As a result, it is imperative that policymakers recognize the problem, identify vulnerable systems, and take steps to mitigate risk before people get hurt. This report has identified five critical areas that are already vulnerable to these attacks, and growing more so with each day. The content filters that will serve as the first line of defense against extremist recruiting, misinformation and disinformation campaigns, and the spread of hate and encouragement of genocide can be rendered ineffective with AI attacks. A U.S. military transitioning to a new era of adversaries that are its technological equals or even superiors must develop and protect against this new weapon. Law enforcement, an industry that has perhaps fallen victim to technological upheaval like no other, risks its efforts at modernizing being undermined by the very technology it is looking at to solve its problems. Commercial applications that are using AI to replace humans, such as self-driving cars and the Internet of Things, are putting vulnerable artificial intelligence technology onto our streets and into our homes. Segments of civil society are being monitored and oppressed with AI, and therefore have a vested interest in using AI attacks to fight against the systems being used against them.

The unfettered building of artificial intelligence into these critical aspects of society is weaving a fabric of future vulnerability. Policymakers must begin addressing this issue today to protect against these dangers by creating AI security compliance programs. These programs will create a set of best practices that will ensure AI users are taking the proper precautionary steps to protect themselves from attack. In high-risk application areas of AI, such as government and critical industry use of AI, compliance can be mandatory and enforced by the appropriate regulatory bodies.

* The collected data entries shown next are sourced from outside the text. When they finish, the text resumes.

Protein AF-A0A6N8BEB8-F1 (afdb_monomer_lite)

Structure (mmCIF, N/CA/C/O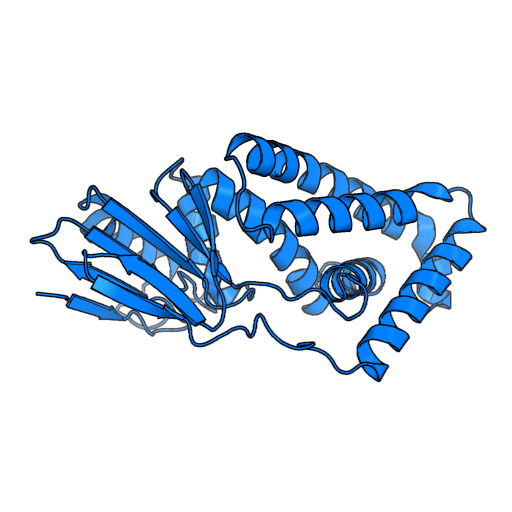 backbone):
data_AF-A0A6N8BEB8-F1
#
_entry.id   AF-A0A6N8BEB8-F1
#
loop_
_atom_site.group_PDB
_atom_site.id
_atom_site.type_symbol
_atom_site.label_atom_id
_atom_site.label_alt_id
_atom_site.label_comp_id
_atom_site.label_asym_id
_atom_site.label_entity_id
_atom_site.label_seq_id
_atom_site.pdbx_PDB_ins_code
_atom_site.Cartn_x
_atom_site.Cartn_y
_atom_site.Cartn_z
_atom_site.occupancy
_atom_site.B_iso_or_equiv
_atom_site.auth_seq_id
_atom_site.auth_comp_id
_atom_site.auth_asym_id
_atom_site.auth_atom_id
_atom_site.pdbx_PDB_model_num
ATOM 1 N N . MET A 1 1 ? -21.397 -2.251 20.536 1.00 59.94 1 MET A N 1
ATOM 2 C CA . MET A 1 1 ? -22.229 -1.569 19.515 1.00 59.94 1 MET A CA 1
ATOM 3 C C . MET A 1 1 ? -21.236 -0.918 18.598 1.00 59.94 1 MET A C 1
ATOM 5 O O . MET A 1 1 ? -20.531 -0.017 19.049 1.00 59.94 1 MET A O 1
ATOM 9 N N . LEU A 1 2 ? -21.157 -1.422 17.370 1.00 70.12 2 LEU A N 1
ATOM 10 C CA . LEU A 1 2 ? -20.237 -0.918 16.365 1.00 70.12 2 LEU A CA 1
ATOM 11 C C . LEU A 1 2 ? -20.570 0.546 16.073 1.00 70.12 2 LEU A C 1
ATOM 13 O O . LEU A 1 2 ? -21.728 0.891 15.826 1.00 70.12 2 LEU A O 1
ATOM 17 N N . LYS A 1 3 ? -19.563 1.409 16.151 1.00 73.38 3 LYS A N 1
ATOM 18 C CA . LYS A 1 3 ? -19.675 2.814 15.772 1.00 73.38 3 LYS A CA 1
ATOM 19 C C . LYS A 1 3 ? -18.838 3.043 14.525 1.00 73.38 3 LYS A C 1
ATOM 21 O O . LYS A 1 3 ? -17.680 2.635 14.473 1.00 73.38 3 LYS A O 1
ATOM 26 N N . LEU A 1 4 ? -19.434 3.719 13.548 1.00 73.06 4 LEU A N 1
ATOM 27 C CA . LEU A 1 4 ? -18.742 4.236 12.377 1.00 73.06 4 LEU A CA 1
ATOM 28 C C . LEU A 1 4 ? -18.465 5.722 12.605 1.00 73.06 4 LEU A C 1
ATOM 30 O O . LEU A 1 4 ? -19.387 6.512 12.806 1.00 73.06 4 LEU A O 1
ATOM 34 N N . CYS A 1 5 ? -17.192 6.095 12.584 1.00 68.06 5 CYS A N 1
ATOM 35 C CA . CYS A 1 5 ? -16.765 7.475 12.441 1.00 68.06 5 CYS A CA 1
ATOM 36 C C . CYS A 1 5 ? -16.209 7.631 11.029 1.00 68.06 5 CYS A C 1
ATOM 38 O O . CYS A 1 5 ? -15.211 7.011 10.671 1.00 68.06 5 CYS A O 1
ATOM 40 N N . MET A 1 6 ? -16.898 8.426 10.221 1.00 64.31 6 MET A N 1
ATOM 41 C CA . MET A 1 6 ? -16.512 8.697 8.847 1.00 64.31 6 MET A CA 1
ATOM 42 C C . MET A 1 6 ? -16.010 10.134 8.764 1.00 64.31 6 MET A C 1
ATOM 44 O O . MET A 1 6 ? -16.710 11.056 9.190 1.00 64.31 6 MET A O 1
ATOM 48 N N . ILE A 1 7 ? -14.802 10.325 8.241 1.00 62.53 7 ILE A N 1
ATOM 49 C CA . ILE A 1 7 ? -14.177 11.643 8.136 1.00 62.53 7 ILE A CA 1
ATOM 50 C C . ILE A 1 7 ? -14.038 11.977 6.656 1.00 62.53 7 ILE A C 1
ATOM 52 O O . ILE A 1 7 ? -12.959 11.935 6.074 1.00 62.53 7 ILE A O 1
ATOM 56 N N . LEU A 1 8 ? -15.172 12.318 6.040 1.00 57.31 8 LEU A N 1
ATOM 57 C CA . LEU A 1 8 ? -15.208 12.806 4.666 1.00 57.31 8 LEU A CA 1
ATOM 58 C C . LEU A 1 8 ? -14.978 14.311 4.677 1.00 57.31 8 LEU A C 1
ATOM 60 O O . LEU A 1 8 ? -15.895 15.093 4.926 1.00 57.31 8 LEU A O 1
ATOM 64 N N . SER A 1 9 ? -13.758 14.742 4.402 1.00 48.00 9 SER A N 1
ATOM 65 C CA . SER A 1 9 ? -13.562 16.125 3.957 1.00 48.00 9 SER A CA 1
ATOM 66 C C . SER A 1 9 ? -12.723 16.235 2.692 1.00 48.00 9 SER A C 1
ATOM 68 O O . SER A 1 9 ? -12.856 17.234 1.993 1.00 48.00 9 SER A O 1
ATOM 70 N N . SER A 1 10 ? -11.917 15.223 2.340 1.00 50.91 10 SER A N 1
ATOM 71 C CA . SER A 1 10 ? -11.175 15.197 1.064 1.00 50.91 10 SER A CA 1
ATOM 72 C C . SER A 1 10 ? -10.514 13.852 0.708 1.00 50.91 10 SER A C 1
ATOM 74 O O . SER A 1 10 ? -9.694 13.820 -0.202 1.00 50.91 10 SER A O 1
ATOM 76 N N . GLY A 1 11 ? -10.827 12.754 1.394 1.00 59.22 11 GLY A N 1
ATOM 77 C CA . GLY A 1 11 ? -10.307 11.410 1.119 1.00 59.22 11 GLY A CA 1
ATOM 78 C C . GLY A 1 11 ? -11.108 10.363 1.883 1.00 59.22 11 GLY A C 1
ATOM 79 O O . GLY A 1 11 ? -12.082 10.709 2.559 1.00 59.22 11 GLY A O 1
ATOM 80 N N . ASP A 1 12 ? -10.694 9.109 1.773 1.00 73.94 12 ASP A N 1
ATOM 81 C CA . ASP A 1 12 ? -11.498 7.957 2.174 1.00 73.94 12 ASP A CA 1
ATOM 82 C C . ASP A 1 12 ? -11.183 7.473 3.601 1.00 73.94 12 ASP A C 1
ATOM 84 O O . ASP A 1 12 ? -11.052 6.288 3.836 1.00 73.94 12 ASP A O 1
ATOM 88 N N . PHE A 1 13 ? -11.097 8.353 4.607 1.00 86.56 13 PHE A N 1
ATOM 89 C CA . PHE A 1 13 ? -10.799 7.912 5.980 1.00 86.56 13 PHE A CA 1
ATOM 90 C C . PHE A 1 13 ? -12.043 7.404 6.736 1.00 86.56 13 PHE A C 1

In low-risk application areas of AI, compliance can be optional in order to not stifle innovation in this rapidly changing field.

The world has learned a number of painful lessons from the unencumbered and reckless enthusiasm with which technologies with serious vulnerabilities have been deployed. Social networks have been named as an aide to genocide in Myanmar and the instrument of democratic disruption in the world’s foremost democracy. Connected infrastructure has led to attacks with hundreds of millions of dollars of economic loss. The warning signs of AI attacks may be written in bytes, but we can see them and what they portend. We would be wise to not ignore them.





1 Eykholt, Kevin, et al. “Robust physical-world attacks on deep learning visual classification.” Proceedings of the IEEE Conference on Computer Vision and Pattern Recognition. 2018.

2 Goodfellow, Ian J., Jonathon Shlens, and Christian Szegedy. “Explaining and harnessing adversarial examples.” arXiv preprint arXiv:1412.6572 (2014)

3 Knighton, Andrew, “FUSAG: The Ghost Army—Patton’s D-Day Force That Was Only Threat In The Enemy’s Imagination”, 14 May 2017,….

4 As a note on terminology, artificial intelligence and machine learning are popularly used interchangeably. In a more exact sense, the two are distinct. Artificial intelligence is a broader term that generally refers to the ability of computer systems to execute complex tasks performed by humans. Machine learning is one particular method used to power artificial intelligence, and is a set of techniques and algorithms that “learn” by extracting patterns from data. Due to the overwhelming success of machine learning algorithms compared to other methods, many artificial intelligence systems today are based entirely on machine learning. As a result, the attacks and vulnerabilities described in this report affect both artificial intelligence and machine learning systems.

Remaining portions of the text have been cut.